OK, then could you try the patch below on the top of previous two
patches?
Takashi
---
diff --git a/sound/pci/hda/hda_intel.c b/sound/pci/hda/hda_intel.c
index f09ff6c..676c64d 100644
--- a/sound/pci/hda/hda_intel.c
+++ b/sound/pci/hda/hda_intel.c
@@ -2639,13 +2640,13 @@ static void azx_vs_set_state(struct pci_dev *pci,
disabled ? "Disabling" : "Enabling",
pci_name(chip->pci));
if (disabled) {
+ snd_hda_lock_devices(chip->bus);
azx_suspend(&pci->dev);
chip->disabled = true;
- snd_hda_lock_devices(chip->bus);
} else {
- snd_hda_unlock_devices(chip->bus);
chip->disabled = false;
azx_resume(&pci->dev);
+ snd_hda_unlock_devices(chip->bus);
}
}
}
On 9 October 2012 21:04, Takashi Iwai <[email protected]> wrote:
> At Tue, 9 Oct 2012 19:23:56 +0800,
> Daniel J Blueman wrote:
>> On 9 October 2012 18:07, Takashi Iwai <[email protected]> wrote:
>> > At Tue, 09 Oct 2012 12:04:08 +0200,
>> > Takashi Iwai wrote:
>> >> At Tue, 9 Oct 2012 00:34:09 +0800,
>> >> Daniel J Blueman wrote:
>> >> > On 8 October 2012 20:58, Takashi Iwai <[email protected]> wrote:
>> >> > > At Tue, 25 Sep 2012 13:20:05 +0800,
>> >> > > Daniel J Blueman wrote:
>> >> > >> On my Macbook with a discrete Nvidia GPU, there is a race between
>> >> > >> selecting the integrated GPU and putting the discrete GPU into D3 [1],
>> >> > >> reliably causing a kernel oops [2].
>> >> > >>
>> >> > >> Introducing a delay of ~1s between the calls prevents this. When the
>> >> > >> second 'OFF' write path executes, it looks like struct azx at
>> >> > >> card->private_data hasn't yet been allocated yet [3], so there is
>> >> > >> likely some locking missing.
>> >> > >
>> >> > > It's rather pci_get_drvdata() returning NULL (i.e. card is NULL, thus
>> >> > > card->private_data causes Oops). Could you check the patch like below
>> >> > > and see whether you get a kernel warning (but no Oops) or the problem
>> >> > > gets fixed by shifting the assignment of pci drvdata?
>> >> > [...]
>> >> >
>> >> > Good patching. Calling pci_set_drvdata later prevents the oops in HDA,
>> >> > though we see unexpected 0x0 responses in the response ring buffer
>> >> > [1], which we don't see when there's a >~1.5s delay between IGD and
>> >> > OFF.
>> >>
>> >> If the previous patch fixed, it means that the switching occurred
>> >> during the device was being probed. Maybe a better approach to
>> >> register the VGA switcheroo after the proper initialization.
>> >>
>> >> The patch below is a revised one. Please give it a try.
>> >
>> > Also, it's not clear which card spews the spurious response.

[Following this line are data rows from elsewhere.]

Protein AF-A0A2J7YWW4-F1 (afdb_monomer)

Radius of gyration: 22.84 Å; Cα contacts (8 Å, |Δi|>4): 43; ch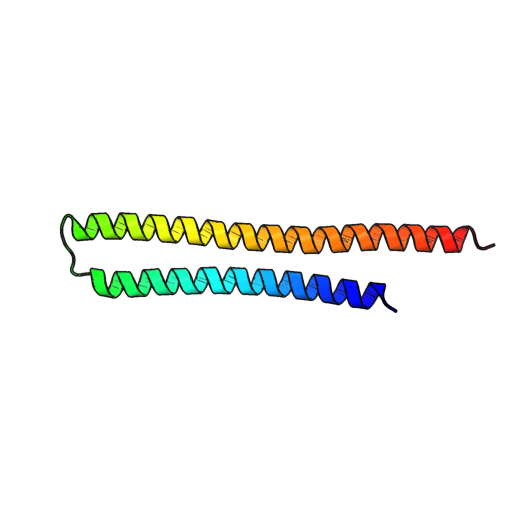ains: 1; bounding box: 53×16×69 Å

Foldseek 3Di:
DPLVVVLVVLLVVLVVLLVVLVVLLVVLVVVLVVVCVVCVPPDDPSVVVNVVVNVVSVVVSVVSSVVSNVVSVVSNVVSVVVVVVVVVVVVVVVVPPD

InterPro domains:
  IPR010310 Type VII secretion system ESAT-6-like [PF06013] (3-86)
  IPR010310 Type VII secretion system ESAT-6-like [TIGR03930] (3-91)
  IPR036689 ESAT-6-like superfamily [SSF140453] (2-94)

Nearest PDB structures (foldseek):
  4lws-assembly3_A  TM=8.217E-01  e=3.226E-02  Thermomonospora curvata DSM 43183
  3o9o-assembly1_B  TM=7.674E-01  e=9.665E-02  Streptococcus agalactiae NEM316
  7nkk-assembly1_P  TM=8.135E-01  e=3.527E+00  Mycolicibacterium smegmatis MC2 155
  9jz0-assembly1_1  TM=4.302E-01  e=5.663E-01  Escherichia phage T7
  2d1l-assembly1_A  TM=6.020E-01  e=7.792E+00  Mus musculus

Secondary structure (DSSP, 8-state):
-HHHHHHHHHHHHHHHHHHHHHHHHHHHHHHHHHHHHHHTT--THHHHHHHHHHHHHHHHHHHHHHHHHHHHHHHHHHHHHHHHHHHHHHHHHHHH--

Mean predicted aligned error: 9.34 Å

Structure (mmCIF, N/CA/C/O backbone):
data_AF-A0A2J7YWW4-F1
#
_entry.id   AF-A0A2J7YWW4-F1
#
loop_
_atom_site.group_PDB
_atom_site.id
_atom_site.type_symbol
_atom_site.label_atom_id
_atom_site.label_alt_id
_atom_site.label_comp_id
_atom_site.label_asym_id
_atom_site.label_entity_id
_atom_site.label_seq_id
_atom_site.pdbx_PDB_ins_code
_atom_site.Cartn_x
_atom_site.Cartn_y
_atom_site.Cartn_z
_atom_site.occupancy
_atom_site.B_iso_or_equiv
_atom_site.auth_seq_id
_atom_site.auth_comp_id
_atom_site.auth_asym_id
_atom_site.auth_atom_id
_atom_site.pdbx_PDB_model_num
ATOM 1 N N . MET A 1 1 ? 15.388 -10.995 -30.603 1.00 52.12 1 MET A N 1
ATOM 2 C CA . MET A 1 1 ? 13.987 -11.140 -30.139 1.00 52.12 1 MET A CA 1
ATOM 3 C C . MET A 1 1 ? 13.857 -11.120 -28.617 1.00 52.12 1 MET A C 1
ATOM 5 O O . MET A 1 1 ? 12.775 -10.809 -28.150 1.00 52.12 1 MET A O 1
ATOM 9 N N . ASP A 1 2 ? 14.926 -11.372 -27.860 1.00 61.00 2 ASP A N 1
ATOM 10 C CA . ASP A 1 2 ? 14.876 -11.579 -26.404 1.00 61.00 2 ASP A CA 1
ATOM 11 C C . ASP A 1 2 ? 14.556 -10.304 -25.587 1.00 61.00 2 ASP A C 1
ATOM 13 O O . ASP A 1 2 ? 13.631 -10.274 -24.785 1.00 61.00 2 ASP A O 1
ATOM 17 N N . ILE A 1 3 ? 15.210 -9.178 -25.895 1.00 60.12 3 ILE A N 1
ATOM 18 C CA . ILE A 1 3 ? 15.123 -7.931 -25.101 1.00 60.12 3 ILE A CA 1
ATOM 19 C C . ILE A 1 3 ? 13.710 -7.310 -25.092 1.00 60.12 3 ILE A C 1
ATOM 21 O O . ILE A 1 3 ? 13.253 -6.791 -24.075 1.00 60.12 3 ILE A O 1
ATOM 25 N N . LYS A 1 4 ? 12.977 -7.399 -26.212 1.00 62.16 4 LYS A N 1
ATOM 26 C CA . LYS A 1 4 ? 11.600 -6.877 -26.320 1.00 62.16 4 LYS A CA 1
ATOM 27 C C . LYS A 1 4 ? 10.598 -7.710 -25.510 1.00 62.16 4 LYS A C 1
ATOM 29 O O . LYS A 1 4 ? 9.652 -7.151 -24.963 1.00 62.16 4 LYS A O 1
ATOM 34 N N . VAL A 1 5 ? 10.808 -9.027 -25.429 1.00 61.97 5 VAL A N 1
ATOM 35 C CA . VAL A 1 5 ? 9.985 -9.930 -24.608 1.00 61.97 5 VAL A CA 1
ATOM 36 C C . VAL A 1 5 ? 10.220 -9.636 -23.126 1.00 61.97 5 VAL A C 1
ATOM 38 O O . VAL A 1 5 ? 9.258 -9.513 -22.370 1.00 61.97 5 VAL A O 1
ATOM 41 N N . THR A 1 6 ? 11.474 -9.398 -22.736 1.00 71.50 6 THR A N 1
ATOM 42 C CA . THR A 1 6 ? 11.831 -8.999 -21.368 1.00 71.50 6 THR A CA 1
ATOM 43 C C . THR A 1 6 ? 11.199 -7.661 -20.971 1.00 71.50 6 THR A C 1
ATOM 45 O O . THR A 1 6 ? 10.634 -7.560 -19.884 1.00 71.50 6 THR A O 1
ATOM 48 N N . TYR A 1 7 ? 11.204 -6.652 -21.851 1.00 66.25 7 TYR A N 1
ATOM 49 C CA . TYR A 1 7 ? 10.550 -5.360 -21.586 1.00 66.25 7 TYR A CA 1
ATOM 50 C C . TYR A 1 7 ? 9.045 -5.500 -21.326 1.00 66.25 7 TYR A C 1
ATOM 52 O O . TYR A 1 7 ? 8.546 -4.976 -20.330 1.00 66.25 7 TYR A O 1
ATOM 60 N N . ASN A 1 8 ? 8.337 -6.239 -22.188 1.00 73.38 8 ASN A N 1
ATOM 61 C CA . ASN A 1 8 ? 6.906 -6.482 -22.009 1.00 73.38 8 ASN A CA 1
ATOM 62 C C . ASN A 1 8 ? 6.638 -7.149 -20.652 1.00 73.38 8 ASN A C 1
ATOM 64 O O . ASN A 1 8 ? 5.763 -6.705 -19.920 1.00 73.38 8 ASN A O 1
ATOM 68 N N . SER A 1 9 ? 7.464 -8.128 -20.263 1.00 80.69 9 SER A N 1
ATOM 69 C CA . SER A 1 9 ? 7.325 -8.799 -18.966 1.00 80.69 9 SER A CA 1
ATOM 70 C C . SER A 1 9 ? 7.538 -7.866 -17.762 1.00 80.69 9 SER A C 1
ATOM 72 O O . SER A 1 9 ? 6.876 -8.023 -16.736 1.00 80.69 9 SER A O 1
ATOM 74 N N . LEU A 1 10 ? 8.423 -6.867 -17.878 1.00 80.38 10 LEU A N 1
ATOM 75 C CA . LEU A 1 10 ? 8.662 -5.871 -16.829 1.00 80.38 10 LEU A CA 1
ATOM 76 C C . LEU A 1 10 ? 7.508 -4.872 -16.708 1.00 80.38 10 LEU A C 1
ATOM 78 O O . LEU A 1 10 ? 7.117 -4.546 -15.588 1.00 80.38 10 LEU A O 1
ATOM 82 N N . GLU A 1 11 ? 6.945 -4.409 -17.827 1.00 81.81 11 GLU A N 1
ATOM 83 C CA . GLU A 1 11 ? 5.761 -3.539 -17.793 1.00 81.81 11 GLU A CA 1
ATOM 84 C C . GLU A 1 11 ? 4.538 -4.295 -17.255 1.00 81.81 11 GLU A C 1
ATOM 86 O O . GLU A 1 11 ? 3.809 -3.764 -16.416 1.00 81.81 11 GLU A O 1
ATOM 91 N N . ASP A 1 12 ? 4.365 -5.562 -17.644 1.00 86.06 12 ASP A N 1
ATOM 92 C CA . ASP A 1 12 ? 3.315 -6.433 -17.108 1.00 86.06 12 ASP A CA 1
ATOM 93 C C . ASP A 1 12 ? 3.463 -6.597 -15.588 1.00 86.06 12 ASP A C 1
ATOM 95 O O . ASP A 1 12 ? 2.495 -6.408 -14.846 1.00 86.06 12 ASP A O 1
ATOM 99 N N . THR A 1 13 ? 4.691 -6.837 -15.113 1.00 83.44 13 THR A N 1
ATOM 100 C CA . THR A 1 13 ? 5.015 -6.950 -13.682 1.00 83.44 13 THR 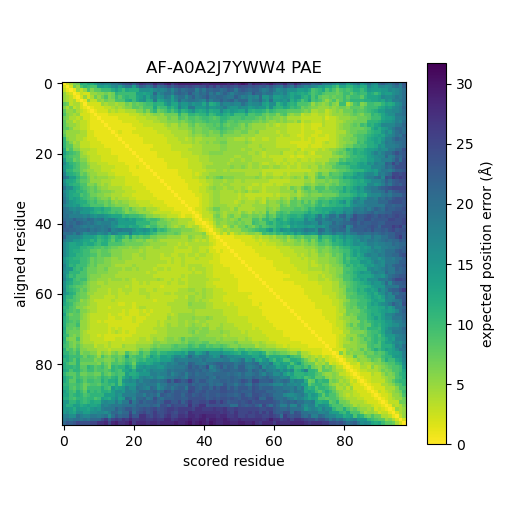A CA 1
ATOM 101 C C . THR A 1 13 ? 4.741 -5.646 -12.929 1.00 83.44 13 THR A C 1
ATOM 103 O O . THR A 1 13 ? 4.166 -5.669 -11.840 1.00 83.44 13 THR A O 1
ATOM 106 N N . ALA A 1 14 ? 5.121 -4.491 -13.486 1.00 84.88 14 ALA A N 1
ATOM 107 C CA . ALA A 1 14 ? 4.815 -3.191 -12.889 1.00 84.88 14 ALA A CA 1
ATOM 108 C C . ALA A 1 14 ? 3.296 -2.966 -12.801 1.00 84.88 14 ALA A C 1
ATOM 110 O O . ALA A 1 14 ? 2.788 -2.526 -11.766 1.00 84.88 14 ALA A O 1
ATOM 111 N N . GLY A 1 15 ? 2.555 -3.345 -13.846 1.00 87.94 15 GLY A N 1
ATOM 112 C CA . GLY A 1 15 ? 1.095 -3.319 -13.855 1.00 87.94 15 GLY A CA 1
ATOM 113 C C . GLY A 1 15 ? 0.467 -4.251 -12.812 1.00 87.94 15 GLY A C 1
ATOM 114 O O . GLY A 1 15 ? -0.507 -3.868 -12.159 1.00 87.94 15 GLY A O 1
ATOM 115 N N . ASP A 1 16 ? 1.021 -5.450 -12.618 1.00 88.69 16 ASP A N 1
ATOM 116 C CA . ASP A 1 16 ? 0.599 -6.392 -11.573 1.00 88.69 16 ASP A CA 1
ATOM 117 C C . ASP A 1 16 ? 0.844 -5.845 -10.169 1.00 88.69 1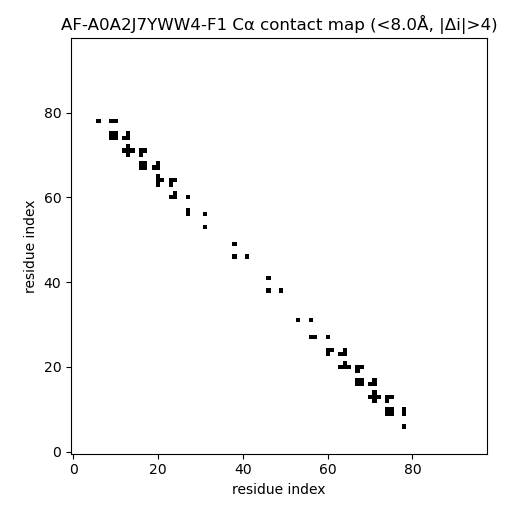6 ASP A C 1
ATOM 119 O O . ASP A 1 16 ? -0.041 -5.933 -9.317 1.00 88.69 16 ASP A O 1
ATOM 123 N N . LEU A 1 17 ? 1.995 -5.215 -9.928 1.00 84.31 17 LEU A N 1
ATOM 124 C CA . LEU A 1 17 ? 2.302 -4.571 -8.651 1.00 84.31 17 LEU A CA 1
ATOM 125 C C . LEU A 1 17 ? 1.328 -3.428 -8.343 1.00 84.31 17 LEU A C 1
ATOM 127 O O . LEU A 1 17 ? 0.837 -3.324 -7.220 1.00 84.31 17 LEU A O 1
ATOM 131 N N . GLU A 1 18 ? 0.985 -2.604 -9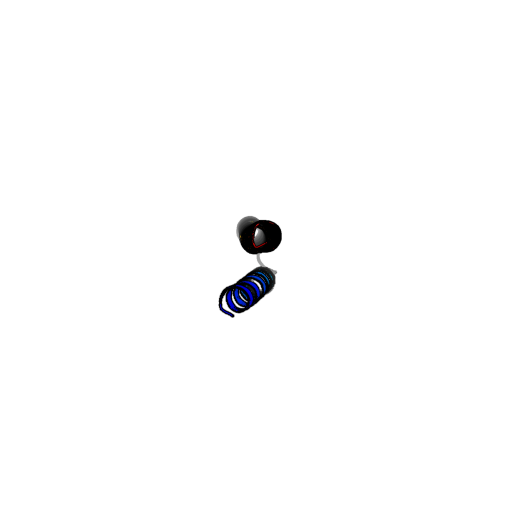.335 1.00 87.69 18 GLU A N 1
ATOM 132 C CA . GLU A 1 18 ? -0.016 -1.546 -9.174 1.00 87.69 18 GLU A CA 1
ATOM 133 C C . GLU A 1 18 ? -1.421 -2.101 -8.899 1.00 87.69 18 GLU A C 1
ATOM 135 O O . GLU A 1 18 ? -2.156 -1.558 -8.067 1.00 87.69 18 GLU A O 1
ATOM 140 N N . ARG A 1 19 ? -1.815 -3.184 -9.585 1.00 90.56 19 ARG A N 1
ATOM 141 C CA . ARG A 1 19 ? -3.074 -3.893 -9.306 1.00 90.56 19 ARG A CA 1
ATOM 142 C C . ARG A 1 19 ? -3.074 -4.456 -7.887 1.00 90.56 19 ARG A C 1
ATOM 144 O O . ARG A 1 19 ? -4.032 -4.224 -7.154 1.00 90.56 19 ARG A O 1
ATOM 151 N N . GLY A 1 20 ? -1.995 -5.125 -7.490 1.00 86.12 20 GLY A N 1
ATOM 152 C CA . GLY A 1 20 ? -1.804 -5.666 -6.148 1.00 86.12 20 GLY A CA 1
ATOM 153 C C . GLY A 1 20 ? -1.888 -4.586 -5.071 1.00 86.12 20 GLY A C 1
ATOM 154 O O . GLY A 1 20 ? -2.593 -4.769 -4.083 1.00 86.12 20 GLY A O 1
ATOM 155 N N . ALA A 1 21 ? -1.268 -3.423 -5.295 1.00 82.56 21 ALA A N 1
ATOM 156 C CA . ALA A 1 21 ? -1.345 -2.280 -4.384 1.00 82.56 21 ALA A CA 1
ATOM 157 C C . ALA A 1 21 ? -2.791 -1.822 -4.147 1.00 82.56 21 ALA A C 1
ATOM 159 O O . ALA A 1 21 ? -3.199 -1.621 -3.002 1.00 82.56 21 ALA A O 1
ATOM 160 N N . ARG A 1 22 ? -3.590 -1.717 -5.218 1.00 85.81 22 ARG A N 1
ATOM 161 C CA . ARG A 1 22 ? -5.017 -1.366 -5.120 1.00 85.81 22 ARG A CA 1
ATOM 162 C C . ARG A 1 22 ? -5.819 -2.427 -4.371 1.00 85.81 22 ARG A C 1
ATOM 164 O O . ARG A 1 22 ? -6.626 -2.076 -3.517 1.00 85.81 22 ARG A O 1
ATOM 171 N N . VAL A 1 23 ? -5.579 -3.707 -4.659 1.00 88.44 23 VAL A N 1
ATOM 172 C CA . VAL A 1 23 ? -6.259 -4.825 -3.984 1.00 88.44 23 VAL A CA 1
ATOM 173 C C . VAL A 1 23 ? -5.955 -4.833 -2.486 1.00 88.44 23 VAL A C 1
ATOM 175 O O . VAL A 1 23 ? -6.871 -5.004 -1.687 1.00 88.44 23 VAL A O 1
ATOM 178 N N . VAL A 1 24 ? -4.702 -4.601 -2.083 1.00 81.50 24 VAL A N 1
ATOM 179 C CA . VAL A 1 24 ? -4.338 -4.514 -0.659 1.00 81.50 24 VAL A CA 1
ATOM 180 C C . VAL A 1 24 ? -5.082 -3.371 0.031 1.00 81.50 24 VAL A C 1
ATOM 182 O O . VAL A 1 24 ? -5.636 -3.572 1.110 1.00 81.50 24 VAL A O 1
ATOM 185 N N . SER A 1 25 ? -5.134 -2.196 -0.601 1.00 81.81 25 SER A N 1
ATOM 186 C CA . SER A 1 25 ? -5.852 -1.033 -0.066 1.00 81.81 25 SER A CA 1
ATOM 187 C C . SER A 1 25 ? -7.339 -1.358 0.159 1.00 81.81 25 SER A C 1
ATOM 189 O O . SER A 1 25 ? -7.845 -1.232 1.275 1.00 81.81 25 SER A O 1
ATOM 191 N N . GLN A 1 26 ? -7.999 -1.943 -0.849 1.00 88.12 26 GLN A N 1
ATOM 192 C CA . GLN A 1 26 ? -9.401 -2.374 -0.771 1.00 88.12 26 GLN A CA 1
ATOM 193 C C . GLN A 1 26 ? -9.654 -3.418 0.326 1.00 88.12 26 GLN A C 1
ATOM 195 O O . GLN A 1 26 ? -10.647 -3.333 1.047 1.00 88.12 26 GLN A O 1
ATOM 200 N N . GLN A 1 27 ? -8.770 -4.409 0.475 1.00 84.62 27 GLN A N 1
ATOM 201 C CA . GLN A 1 27 ? -8.924 -5.437 1.507 1.00 84.62 27 GLN A CA 1
ATOM 202 C C . GLN A 1 27 ? -8.805 -4.855 2.915 1.00 84.62 27 GLN A C 1
ATOM 204 O O . GLN A 1 27 ? -9.538 -5.268 3.812 1.00 84.62 27 GLN A O 1
ATOM 209 N N . ILE A 1 28 ? -7.918 -3.881 3.125 1.00 81.31 28 ILE A N 1
ATOM 210 C CA . ILE A 1 28 ? -7.768 -3.263 4.443 1.00 81.31 28 ILE A CA 1
ATOM 211 C C . ILE A 1 28 ? -8.966 -2.367 4.764 1.00 81.31 28 ILE A C 1
ATOM 213 O O . ILE A 1 28 ? -9.462 -2.410 5.890 1.00 81.31 28 ILE A O 1
ATOM 217 N N . GLU A 1 29 ? -9.492 -1.627 3.788 1.00 84.62 29 GLU A N 1
ATOM 218 C CA . GLU A 1 29 ? -10.755 -0.900 3.957 1.00 84.62 29 GLU A CA 1
ATOM 219 C C . GLU A 1 29 ? -11.910 -1.841 4.317 1.00 84.62 29 GLU A C 1
ATOM 221 O O . GLU A 1 29 ? -12.667 -1.555 5.248 1.00 84.62 29 GLU A O 1
ATOM 226 N N . ALA A 1 30 ? -12.005 -2.997 3.652 1.00 88.25 30 ALA A N 1
ATOM 227 C CA . ALA A 1 30 ? -13.016 -4.007 3.947 1.00 88.25 30 ALA A CA 1
ATOM 228 C C . ALA A 1 30 ? -12.880 -4.573 5.371 1.00 88.25 30 ALA A C 1
ATOM 230 O O . ALA A 1 30 ? -13.883 -4.704 6.075 1.00 88.25 30 ALA A O 1
ATOM 231 N N . ILE A 1 31 ? -11.653 -4.855 5.828 1.00 80.75 31 ILE A N 1
ATOM 232 C CA . ILE A 1 31 ? -11.392 -5.295 7.208 1.00 80.75 31 ILE A CA 1
ATOM 233 C C . ILE A 1 31 ? -11.843 -4.218 8.196 1.00 80.75 31 ILE A C 1
ATOM 235 O O . ILE A 1 31 ? -12.570 -4.520 9.138 1.00 80.75 31 ILE A O 1
ATOM 239 N N . ILE A 1 32 ? -11.465 -2.957 7.977 1.00 82.62 32 ILE A N 1
ATOM 240 C CA . ILE A 1 32 ? -11.850 -1.853 8.865 1.00 82.62 32 ILE A CA 1
ATOM 241 C C . ILE A 1 32 ? -13.375 -1.713 8.928 1.00 82.62 32 ILE A C 1
ATOM 243 O O . ILE A 1 32 ? -13.927 -1.557 10.016 1.00 82.62 32 ILE A O 1
ATOM 247 N N . ALA A 1 33 ? -14.059 -1.791 7.786 1.00 87.19 33 ALA A N 1
ATOM 248 C CA . ALA A 1 33 ? -15.514 -1.702 7.720 1.00 87.19 33 ALA A CA 1
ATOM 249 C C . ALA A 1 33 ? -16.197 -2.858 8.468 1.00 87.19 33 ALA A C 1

>> > Apply the patch below in addition.
>> [...]
>>
>> hda-intel: 0000:01:00.1: spurious response 0x0:0x0, last cmd=0x1f0004
>> $ lspci -s :1:0.1
>> 01:00.1 Audio device: NVIDIA Corporation Device 0e1b (rev ff)
>>
>> It's the NVIDIA device which presumably hasn't completed it's
>> transition to D3 at the time the OFF is executed.
>
> OK, then could you try the patch below on the top of previous two
> patches?
The first IGD switcheroo command fails to switch to the integrated GPU:
# cat /sys/kernel/debug/vgaswitcheroo/switch
0:DIS:+:Pwr:0000:01:00.0
1:IGD: :Pwr:0000:00:02.0
2:DIS-Audio: :Pwr:0000:01:00.1
# echo IGD >/sys/kernel/debug/vgaswitcheroo/switch
vga_switcheroo: client 1 refused switch
I also instrumented snd_hda_lock_devices, but none of the failure
paths are being taken, which would leave inconsistent state, as the
return value isn't checked.
Thanks,
Daniel
--
Daniel J Blueman
At Tue, 9 Oct 2012 22:26:40 +0800,
Daniel J Blueman wrote:
>
> On 9 October 2012 21:04, Takashi Iwai <[email protected]> wrote:
> > At Tue, 9 Oct 2012 19:23:56 +0800,
> > Daniel J Blueman wrote:
> >> On 9 October 2012 18:07, Takashi Iwai <[email protected]> wrote:
> >> > At Tue, 09 Oct 2012 12:04:08 +0200,
> >> > Takashi Iwai wrote:
> >> >> At Tue, 9 Oct 2012 00:34:09 +0800,
> >> >> Daniel J Blueman wrote:
> >> >> > On 8 October 2012 20:58, Takashi Iwai <[email protected]> wrote:
> >> >> > > At Tue, 25 Sep 2012 13:20:05 +0800,
> >> >> > > Daniel J Blueman wrote:
> >> >> > >> On my Macbook with a discrete Nvidia GPU, there is a race between
> >> >> > >> selecting the integrated GPU and putting the discrete GPU into D3 [1],
> >> >> > >> reliably causing a kernel oops [2].
> >> >> > >>
> >> >> > >> Introducing a delay of ~1s between the calls prevents this. When the
> >> >> > >> second 'OFF' write path executes, it looks like struct azx at
> >> >> > >> card->private_data hasn't yet been allocated yet [3], so there is
> >> >> > >> likely some locking missing.
> >> >> > >
> >> >> > > It's rather pci_get_drvdata() returning NULL (i.e. card is NULL, thus
> >> >> > > card->private_data causes Oops). Could you check the patch like below
> >> >> > > and see whether you get a kernel warning (but no Oops) or the problem
> >> >> > > gets fixed by shifting the assignment of pci drvdata?
> >> >> > [...]
> >> >> >
> >> >> > Good patching. Calling pci_set_drvdata later prevents the oops in HDA,
> >> >> > though we see unexpected 0x0 responses in the response ring buffer
> >> >> > [1], which we don't see when there's a >~1.5s delay between IGD and
> >> >> > OFF.
> >> >>
> >> >> If the previous patch fixed, it means that the switching occurred
> >> >> during the device was being probed. Maybe a better approach to
> >> >> register the VGA switcheroo after the proper initialization.
> >> >>
> >> >> The patch below is a revised one. Please give it a try.
> >> >
> >> > Also, it's not clear which card spews the spurious response.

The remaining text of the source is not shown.